2.10 Short-interfering RNA (siRNA) experiments

siRNA-mediated knockdown experiments were performed with two independent mouse JUNB, mouse LGALS3BP, or human LGALS3BP siRNAs (Bioneer, Daejeon, South Korea; Supplementary Table S4) using Lipofectamine RNAi-MAX (Thermo Fisher Scientific, MA, USA). Following transfection, the cells were incubated for 24 h, serum-starved for 16 h, and treated with 5 µg/mL of rLGALS3BP and/or 0.5 ng/mL of GLPG0187. The total RNA and whole-cell extracts were prepared for qRT-PCR and western blotting, respectively.

2.11 Assay for transposase-accessible chromatin with sequencing (ATAC-seq)

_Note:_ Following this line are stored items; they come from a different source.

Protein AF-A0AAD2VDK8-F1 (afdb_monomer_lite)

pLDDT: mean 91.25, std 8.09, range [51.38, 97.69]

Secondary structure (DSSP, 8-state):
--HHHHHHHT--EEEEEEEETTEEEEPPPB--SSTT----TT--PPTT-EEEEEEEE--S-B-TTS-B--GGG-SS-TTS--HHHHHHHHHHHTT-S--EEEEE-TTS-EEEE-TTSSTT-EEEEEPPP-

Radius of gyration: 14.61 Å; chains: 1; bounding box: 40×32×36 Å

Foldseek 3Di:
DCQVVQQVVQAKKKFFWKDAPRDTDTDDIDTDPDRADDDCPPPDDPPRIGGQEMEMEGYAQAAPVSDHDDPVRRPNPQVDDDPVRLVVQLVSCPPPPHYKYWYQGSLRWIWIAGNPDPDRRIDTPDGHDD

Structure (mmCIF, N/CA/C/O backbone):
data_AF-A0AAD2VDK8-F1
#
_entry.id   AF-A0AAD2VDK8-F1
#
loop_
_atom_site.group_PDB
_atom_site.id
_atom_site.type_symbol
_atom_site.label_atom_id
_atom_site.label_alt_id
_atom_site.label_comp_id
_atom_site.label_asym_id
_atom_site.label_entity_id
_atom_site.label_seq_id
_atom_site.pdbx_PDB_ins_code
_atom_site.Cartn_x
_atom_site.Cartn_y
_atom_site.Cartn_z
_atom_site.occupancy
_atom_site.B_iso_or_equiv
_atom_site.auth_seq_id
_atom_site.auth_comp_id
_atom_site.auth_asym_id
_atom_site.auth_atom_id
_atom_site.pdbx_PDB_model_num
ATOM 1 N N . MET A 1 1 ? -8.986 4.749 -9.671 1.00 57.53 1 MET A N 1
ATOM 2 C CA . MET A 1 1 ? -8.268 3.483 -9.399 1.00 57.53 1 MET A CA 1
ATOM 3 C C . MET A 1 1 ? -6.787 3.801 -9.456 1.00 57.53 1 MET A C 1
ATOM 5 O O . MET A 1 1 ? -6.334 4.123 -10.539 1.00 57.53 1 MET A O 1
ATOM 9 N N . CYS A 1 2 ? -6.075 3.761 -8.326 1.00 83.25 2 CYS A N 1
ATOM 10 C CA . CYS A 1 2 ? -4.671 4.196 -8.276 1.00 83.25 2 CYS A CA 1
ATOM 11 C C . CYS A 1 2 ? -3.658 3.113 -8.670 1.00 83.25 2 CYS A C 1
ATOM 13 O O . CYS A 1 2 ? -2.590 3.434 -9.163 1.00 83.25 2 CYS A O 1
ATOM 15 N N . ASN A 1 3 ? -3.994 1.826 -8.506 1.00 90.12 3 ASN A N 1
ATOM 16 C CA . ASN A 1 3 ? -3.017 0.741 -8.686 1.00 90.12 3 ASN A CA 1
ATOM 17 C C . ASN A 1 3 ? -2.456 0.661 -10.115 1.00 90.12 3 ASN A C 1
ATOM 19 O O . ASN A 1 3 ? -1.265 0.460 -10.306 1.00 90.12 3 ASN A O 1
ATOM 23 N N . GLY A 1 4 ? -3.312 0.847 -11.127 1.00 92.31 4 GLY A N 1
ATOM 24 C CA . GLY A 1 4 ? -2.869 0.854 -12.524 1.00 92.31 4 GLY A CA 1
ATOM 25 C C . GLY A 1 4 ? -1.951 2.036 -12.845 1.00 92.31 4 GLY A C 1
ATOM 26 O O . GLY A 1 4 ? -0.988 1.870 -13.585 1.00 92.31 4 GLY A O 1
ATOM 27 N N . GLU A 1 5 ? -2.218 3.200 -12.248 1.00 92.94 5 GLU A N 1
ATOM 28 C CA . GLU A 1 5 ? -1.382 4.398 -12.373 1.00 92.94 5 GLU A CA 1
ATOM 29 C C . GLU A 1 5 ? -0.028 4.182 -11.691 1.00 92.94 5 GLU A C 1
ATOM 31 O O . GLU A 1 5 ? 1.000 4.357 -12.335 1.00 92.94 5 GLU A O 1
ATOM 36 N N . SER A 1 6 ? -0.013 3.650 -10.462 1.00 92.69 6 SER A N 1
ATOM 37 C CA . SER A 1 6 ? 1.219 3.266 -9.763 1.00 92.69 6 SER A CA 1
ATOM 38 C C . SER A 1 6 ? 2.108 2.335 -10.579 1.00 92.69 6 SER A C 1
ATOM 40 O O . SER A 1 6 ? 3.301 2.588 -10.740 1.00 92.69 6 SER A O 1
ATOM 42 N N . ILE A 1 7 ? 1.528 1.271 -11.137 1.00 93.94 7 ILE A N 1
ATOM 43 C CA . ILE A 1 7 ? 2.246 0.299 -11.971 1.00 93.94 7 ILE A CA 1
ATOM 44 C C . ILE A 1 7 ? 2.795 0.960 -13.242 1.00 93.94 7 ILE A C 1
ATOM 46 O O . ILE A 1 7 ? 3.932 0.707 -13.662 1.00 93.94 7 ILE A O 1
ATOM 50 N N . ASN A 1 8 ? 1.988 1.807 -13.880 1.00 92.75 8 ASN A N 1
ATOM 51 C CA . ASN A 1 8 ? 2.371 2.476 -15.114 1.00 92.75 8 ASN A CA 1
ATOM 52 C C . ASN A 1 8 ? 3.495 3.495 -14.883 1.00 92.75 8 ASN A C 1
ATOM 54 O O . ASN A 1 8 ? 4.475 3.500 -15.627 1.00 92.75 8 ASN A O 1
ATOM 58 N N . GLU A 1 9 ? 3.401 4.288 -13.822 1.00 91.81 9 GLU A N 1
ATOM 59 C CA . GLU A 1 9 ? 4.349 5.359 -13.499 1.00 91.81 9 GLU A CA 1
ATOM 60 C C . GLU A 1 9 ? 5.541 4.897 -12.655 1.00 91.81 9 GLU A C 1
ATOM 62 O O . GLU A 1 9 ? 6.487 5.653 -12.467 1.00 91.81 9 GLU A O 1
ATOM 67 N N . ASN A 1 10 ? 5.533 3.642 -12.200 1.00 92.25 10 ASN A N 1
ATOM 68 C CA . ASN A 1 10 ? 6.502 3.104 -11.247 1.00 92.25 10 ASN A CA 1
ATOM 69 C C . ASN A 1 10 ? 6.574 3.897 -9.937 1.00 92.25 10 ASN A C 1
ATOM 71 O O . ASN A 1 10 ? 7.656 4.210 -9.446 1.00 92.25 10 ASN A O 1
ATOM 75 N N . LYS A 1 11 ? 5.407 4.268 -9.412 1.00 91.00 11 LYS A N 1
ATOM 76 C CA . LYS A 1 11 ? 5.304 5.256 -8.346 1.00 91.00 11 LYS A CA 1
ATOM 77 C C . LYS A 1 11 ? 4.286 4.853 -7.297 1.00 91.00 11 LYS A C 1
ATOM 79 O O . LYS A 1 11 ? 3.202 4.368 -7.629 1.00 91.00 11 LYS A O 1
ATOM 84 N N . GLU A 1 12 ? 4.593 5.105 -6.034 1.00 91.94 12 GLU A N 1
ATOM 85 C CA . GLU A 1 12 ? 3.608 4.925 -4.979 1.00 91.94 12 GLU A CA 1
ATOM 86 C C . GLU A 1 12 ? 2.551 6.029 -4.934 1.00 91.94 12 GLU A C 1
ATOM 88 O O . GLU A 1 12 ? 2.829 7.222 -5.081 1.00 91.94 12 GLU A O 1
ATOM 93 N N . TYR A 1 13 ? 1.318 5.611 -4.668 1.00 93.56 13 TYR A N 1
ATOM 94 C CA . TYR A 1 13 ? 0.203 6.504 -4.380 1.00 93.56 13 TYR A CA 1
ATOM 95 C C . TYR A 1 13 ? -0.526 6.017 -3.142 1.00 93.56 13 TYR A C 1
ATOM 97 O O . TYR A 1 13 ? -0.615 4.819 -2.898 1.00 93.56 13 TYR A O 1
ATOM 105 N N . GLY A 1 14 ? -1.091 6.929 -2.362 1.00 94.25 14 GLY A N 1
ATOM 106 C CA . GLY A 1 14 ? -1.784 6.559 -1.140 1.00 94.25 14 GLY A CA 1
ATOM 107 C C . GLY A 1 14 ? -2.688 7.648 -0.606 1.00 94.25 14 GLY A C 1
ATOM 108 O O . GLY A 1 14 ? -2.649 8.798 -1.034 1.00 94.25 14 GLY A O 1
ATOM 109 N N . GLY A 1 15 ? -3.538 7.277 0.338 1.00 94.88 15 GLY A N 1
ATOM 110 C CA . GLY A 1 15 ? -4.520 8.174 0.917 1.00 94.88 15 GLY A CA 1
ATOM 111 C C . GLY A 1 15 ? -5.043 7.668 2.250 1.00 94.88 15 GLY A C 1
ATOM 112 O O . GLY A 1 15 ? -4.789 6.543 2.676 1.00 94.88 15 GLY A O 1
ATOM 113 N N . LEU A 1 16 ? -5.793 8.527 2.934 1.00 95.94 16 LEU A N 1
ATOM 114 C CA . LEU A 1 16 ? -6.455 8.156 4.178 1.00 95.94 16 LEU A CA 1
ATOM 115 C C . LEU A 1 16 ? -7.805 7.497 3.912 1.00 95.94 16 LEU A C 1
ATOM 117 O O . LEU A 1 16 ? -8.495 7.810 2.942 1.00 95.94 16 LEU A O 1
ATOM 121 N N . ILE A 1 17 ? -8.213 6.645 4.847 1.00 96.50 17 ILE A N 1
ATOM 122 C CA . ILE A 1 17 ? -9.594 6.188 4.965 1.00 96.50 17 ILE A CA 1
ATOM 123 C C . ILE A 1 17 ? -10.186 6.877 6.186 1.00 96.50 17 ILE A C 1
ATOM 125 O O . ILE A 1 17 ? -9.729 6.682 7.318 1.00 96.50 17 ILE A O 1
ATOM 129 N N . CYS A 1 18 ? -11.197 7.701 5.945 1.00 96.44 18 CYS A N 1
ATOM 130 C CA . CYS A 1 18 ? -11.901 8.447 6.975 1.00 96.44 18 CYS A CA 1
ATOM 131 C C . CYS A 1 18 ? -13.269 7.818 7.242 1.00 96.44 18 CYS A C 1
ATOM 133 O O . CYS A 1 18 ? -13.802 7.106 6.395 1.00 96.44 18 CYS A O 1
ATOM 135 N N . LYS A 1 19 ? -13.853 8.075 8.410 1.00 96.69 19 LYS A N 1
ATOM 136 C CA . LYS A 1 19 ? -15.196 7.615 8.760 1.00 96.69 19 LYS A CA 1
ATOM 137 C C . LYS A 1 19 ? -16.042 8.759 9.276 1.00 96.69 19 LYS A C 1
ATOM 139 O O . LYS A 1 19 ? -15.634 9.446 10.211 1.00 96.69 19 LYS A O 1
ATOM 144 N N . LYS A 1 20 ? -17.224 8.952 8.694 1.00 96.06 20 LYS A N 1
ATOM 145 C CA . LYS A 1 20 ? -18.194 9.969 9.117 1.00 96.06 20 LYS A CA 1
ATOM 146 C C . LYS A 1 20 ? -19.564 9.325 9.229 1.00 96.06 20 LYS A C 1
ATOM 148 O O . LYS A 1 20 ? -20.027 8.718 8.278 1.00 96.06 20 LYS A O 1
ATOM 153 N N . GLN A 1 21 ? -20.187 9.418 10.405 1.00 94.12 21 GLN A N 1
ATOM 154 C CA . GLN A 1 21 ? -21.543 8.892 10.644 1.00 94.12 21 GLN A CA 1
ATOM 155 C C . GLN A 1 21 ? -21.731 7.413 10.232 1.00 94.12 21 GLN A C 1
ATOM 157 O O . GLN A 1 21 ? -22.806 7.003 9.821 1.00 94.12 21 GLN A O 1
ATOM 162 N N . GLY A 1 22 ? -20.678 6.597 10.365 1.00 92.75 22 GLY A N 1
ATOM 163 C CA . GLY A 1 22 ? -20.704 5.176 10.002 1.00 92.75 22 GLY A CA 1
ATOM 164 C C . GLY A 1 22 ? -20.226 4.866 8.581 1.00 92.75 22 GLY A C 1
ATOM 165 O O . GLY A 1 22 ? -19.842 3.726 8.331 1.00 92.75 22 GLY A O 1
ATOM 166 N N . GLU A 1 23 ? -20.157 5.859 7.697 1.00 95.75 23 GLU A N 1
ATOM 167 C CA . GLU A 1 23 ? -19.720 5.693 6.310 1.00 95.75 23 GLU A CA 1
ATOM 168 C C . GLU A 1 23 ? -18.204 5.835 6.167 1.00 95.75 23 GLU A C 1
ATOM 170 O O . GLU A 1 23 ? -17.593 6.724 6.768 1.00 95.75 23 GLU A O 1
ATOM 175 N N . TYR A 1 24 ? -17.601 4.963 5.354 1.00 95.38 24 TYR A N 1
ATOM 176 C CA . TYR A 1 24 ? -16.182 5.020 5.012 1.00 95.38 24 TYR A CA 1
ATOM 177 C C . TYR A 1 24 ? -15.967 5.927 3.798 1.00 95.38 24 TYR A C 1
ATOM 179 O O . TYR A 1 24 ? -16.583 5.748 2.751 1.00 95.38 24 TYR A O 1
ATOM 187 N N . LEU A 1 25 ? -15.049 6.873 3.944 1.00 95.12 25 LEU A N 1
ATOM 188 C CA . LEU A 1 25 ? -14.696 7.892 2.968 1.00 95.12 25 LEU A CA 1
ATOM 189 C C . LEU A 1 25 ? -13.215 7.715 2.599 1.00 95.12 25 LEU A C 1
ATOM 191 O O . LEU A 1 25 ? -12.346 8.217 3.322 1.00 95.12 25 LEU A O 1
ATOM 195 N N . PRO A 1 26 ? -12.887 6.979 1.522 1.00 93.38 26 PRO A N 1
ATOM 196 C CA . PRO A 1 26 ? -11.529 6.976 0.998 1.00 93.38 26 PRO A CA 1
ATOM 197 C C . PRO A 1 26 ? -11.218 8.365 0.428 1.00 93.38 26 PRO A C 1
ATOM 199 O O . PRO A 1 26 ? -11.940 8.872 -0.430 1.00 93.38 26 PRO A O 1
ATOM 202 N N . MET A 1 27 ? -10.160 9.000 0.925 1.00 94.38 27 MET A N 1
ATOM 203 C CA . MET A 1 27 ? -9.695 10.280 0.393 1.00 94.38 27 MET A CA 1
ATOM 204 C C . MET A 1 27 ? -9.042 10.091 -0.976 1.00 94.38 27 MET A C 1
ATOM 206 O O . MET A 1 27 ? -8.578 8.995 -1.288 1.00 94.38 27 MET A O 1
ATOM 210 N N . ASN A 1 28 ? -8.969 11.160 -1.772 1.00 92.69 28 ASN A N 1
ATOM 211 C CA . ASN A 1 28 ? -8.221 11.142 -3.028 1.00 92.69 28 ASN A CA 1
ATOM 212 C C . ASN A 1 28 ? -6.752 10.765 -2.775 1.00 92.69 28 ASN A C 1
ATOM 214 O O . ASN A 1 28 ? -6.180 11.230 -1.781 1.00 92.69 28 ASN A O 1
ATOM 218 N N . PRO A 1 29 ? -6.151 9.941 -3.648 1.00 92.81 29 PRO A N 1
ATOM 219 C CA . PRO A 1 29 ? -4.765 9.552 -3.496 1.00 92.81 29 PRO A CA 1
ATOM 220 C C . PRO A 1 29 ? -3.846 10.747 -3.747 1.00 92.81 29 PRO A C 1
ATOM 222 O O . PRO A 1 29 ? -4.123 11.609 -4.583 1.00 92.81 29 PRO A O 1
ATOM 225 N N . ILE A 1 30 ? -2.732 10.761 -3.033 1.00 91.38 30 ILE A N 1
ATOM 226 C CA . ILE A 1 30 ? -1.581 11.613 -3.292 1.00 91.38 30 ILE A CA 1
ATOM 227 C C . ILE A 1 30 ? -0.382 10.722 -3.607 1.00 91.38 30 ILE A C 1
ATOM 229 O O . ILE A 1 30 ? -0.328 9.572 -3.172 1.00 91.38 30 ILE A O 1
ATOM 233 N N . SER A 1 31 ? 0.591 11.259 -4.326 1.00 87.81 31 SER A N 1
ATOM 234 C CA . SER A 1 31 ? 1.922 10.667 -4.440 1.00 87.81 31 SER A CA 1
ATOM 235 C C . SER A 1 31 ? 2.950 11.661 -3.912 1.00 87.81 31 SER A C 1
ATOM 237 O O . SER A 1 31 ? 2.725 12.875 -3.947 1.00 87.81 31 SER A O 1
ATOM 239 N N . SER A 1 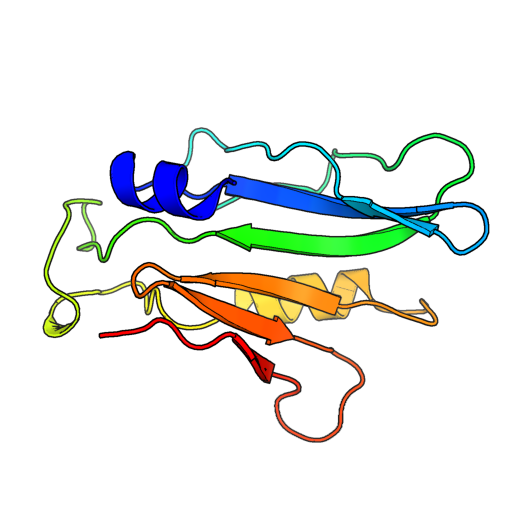32 ? 4.055 11.161 -3.364 1.00 71.81 32 SER A N 1
ATOM 240 C CA . SER A 1 32 ? 5.188 12.018 -3.014 1.00 71.81 32 SER A CA 1
ATOM 241 C C . SER A 1 32 ? 6.102 12.196 -4.238 1.00 71.81 32 SER A C 1
ATOM 243 O O . SER A 1 32 ? 5.844 11.626 -5.298 1.00 71.81 32 SER A O 1
ATOM 245 N N . ASN A 1 33 ? 7.133 13.038 -4.148 1.00 65.56 33 ASN A N 1
ATOM 246 C CA . ASN A 1 33 ? 8.159 13.100 -5.199 1.00 65.56 33 ASN A CA 1
ATOM 247 C C . ASN A 1 33 ? 9.180 11.957 -5.082 1.00 65.56 33 ASN A C 1
ATOM 249 O O . ASN A 1 33 ? 9.944 11.750 -6.020 1.00 65.56 33 ASN A O 1
ATOM 253 N N . ASP A 1 34 ? 9.172 11.232 -3.962 1.00 63.53 34 ASP A N 1
ATOM 254 C CA . ASP A 1 34 ? 9.955 10.019 -3.779 1.00 63.53 34 ASP A CA 1
ATOM 255 C C . ASP A 1 34 ? 9.164 8.851 -4.384 1.00 63.53 34 ASP A C 1
ATOM 257 O O . ASP A 1 34 ? 7.960 8.701 -4.161 1.00 63.53 34 ASP A O 1
ATOM 261 N N . ASN A 1 35 ? 9.823 8.044 -5.212 1.00 63.03 35 ASN A N 1
ATOM 262 C CA . ASN A 1 35 ? 9.144 7.009 -5.996 1.00 63.03 35 ASN A CA 1
ATOM 263 C C . ASN A 1 35 ? 8.622 5.844 -5.134 1.00 63.03 35 ASN A C 1
ATOM 265 O O . ASN A 1 35 ? 7.738 5.115 -5.581 1.00 63.03 35 ASN A O 1
ATOM 269 N N . ASP A 1 36 ? 9.152 5.690 -3.917 1.00 66.81 36 ASP A N 1
ATOM 270 C CA . ASP A 1 36 ? 9.037 4.508 -3.057 1.00 66.81 36 ASP A CA 1
ATOM 271 C C . ASP A 1 36 ? 8.333 4.773 -1.714 1.00 66.81 36 ASP A C 1
ATOM 273 O O . ASP A 1 36 ? 8.392 3.943 -0.808 1.00 66.81 36 ASP A O 1
ATOM 277 N N . SER A 1 37 ? 7.712 5.945 -1.531 1.00 73.44 37 SER A N 1
ATOM 278 C CA . SER A 1 37 ? 6.922 6.196 -0.325 1.00 73.44 37 SER A CA 1
ATOM 279 C C . SER A 1 37 ? 5.843 7.258 -0.497 1.00 73.44 37 SER A C 1
ATOM 281 O O . SER A 1 37 ? 5.950 8.188 -1.301 1.00 73.44 37 SER A O 1
ATOM 283 N N . VAL A 1 38 ? 4.803 7.173 0.334 1.00 83.00 38 VAL A N 1
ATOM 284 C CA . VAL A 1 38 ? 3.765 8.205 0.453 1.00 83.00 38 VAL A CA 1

ATAC-seq was performed with Hepa-1c1c7 cells treated with vehicle or 5 µg/mL rLGALS3BP using an ATAC-seq Kit (C01080002, Diagenode, NJ, USA). Briefly, the cells were lysed and genomic DNA was transposed simultaneously in a transposition mix. After tagmentation, the transposed DNA fragments were purified and amplified using PCR. The final libraries were purified using AmPure XP Magnetic Beads (Beckman Coulter, Brea, CA, USA), quantified using a Qubit 2.0 Fluorometer (Thermo Fisher Scientific), and sequenced using the NovaSeq platform (Illumina, CA, USA). Potential sequence adapters and low-quality reads were trimmed using the Skewer software. The cleaned quality reads were mapped to the reference genome using bowtie2 (2.3.2). We performed strand cross-correlation analysis to check the suitability of ATAC-seq data for further analysis. MACS2 (2.1) with ‘default’ or ‘broad’ parameters was used to identify the significantly enriched regions. Motif enrichment in peaks was performed using findMotifGenome.pl in Homer (4.9) [36]. ATAC-seq data were deposited in the GEO database under the accession code GSE271354, including all raw and processed data.

2.12 Activator protein-1 (AP-1) reporter assays

Hepa-1c1c7, SNU449, or HepG2 cells were seeded to transiently transfect AP-1 reporter (631906, Clontech, CA, USA) in 96-well plates using Lipofectamine 3000 (Thermo Fisher Scientific). Culture media was changed into serum free medium 20 h following transfection and then treated with increased amounts of rLGALS3BP. Cells were subsequently washed with PBS, lysed for Dual luciferase assay (E1910, Promega, MI, USA), and reporter activities were measured by luminometer (SpectraMax, i3X, Molecular devises, CA, USA).

2.13 Chromatin immunoprecipitation (ChIP) analysis

ChIP assays to validate JunB binding at TGFB1 promoter were performed using Hepa-1c1c7 cell lysates and an EZ-ChIP Kit (17-371, Merck-Millipore, Burlington, MA, USA) with α-JunB (#3753, CST) or normal rabbit IgG (#2729, CST). Briefly, formaldehyde-cross-linked cells were lysed and sonicated to prepare genomic DNA fragments (200-500 bp). For each assay, 4 µg of antibody was used to immunoprecipitate 40 µg of input chromatin. Immune complexes were recovered using 30 µL of resuspended protein A/G agarose. After washing, the DNA was de-crosslinked and eluted, as described in the manufacturer's instructions. qPCR was performed in a 7500 Fast Thermal Cycler (Life Technologies, Carlsbad, CA, USA), using the ChIP primers listed in Supplementary Table S3.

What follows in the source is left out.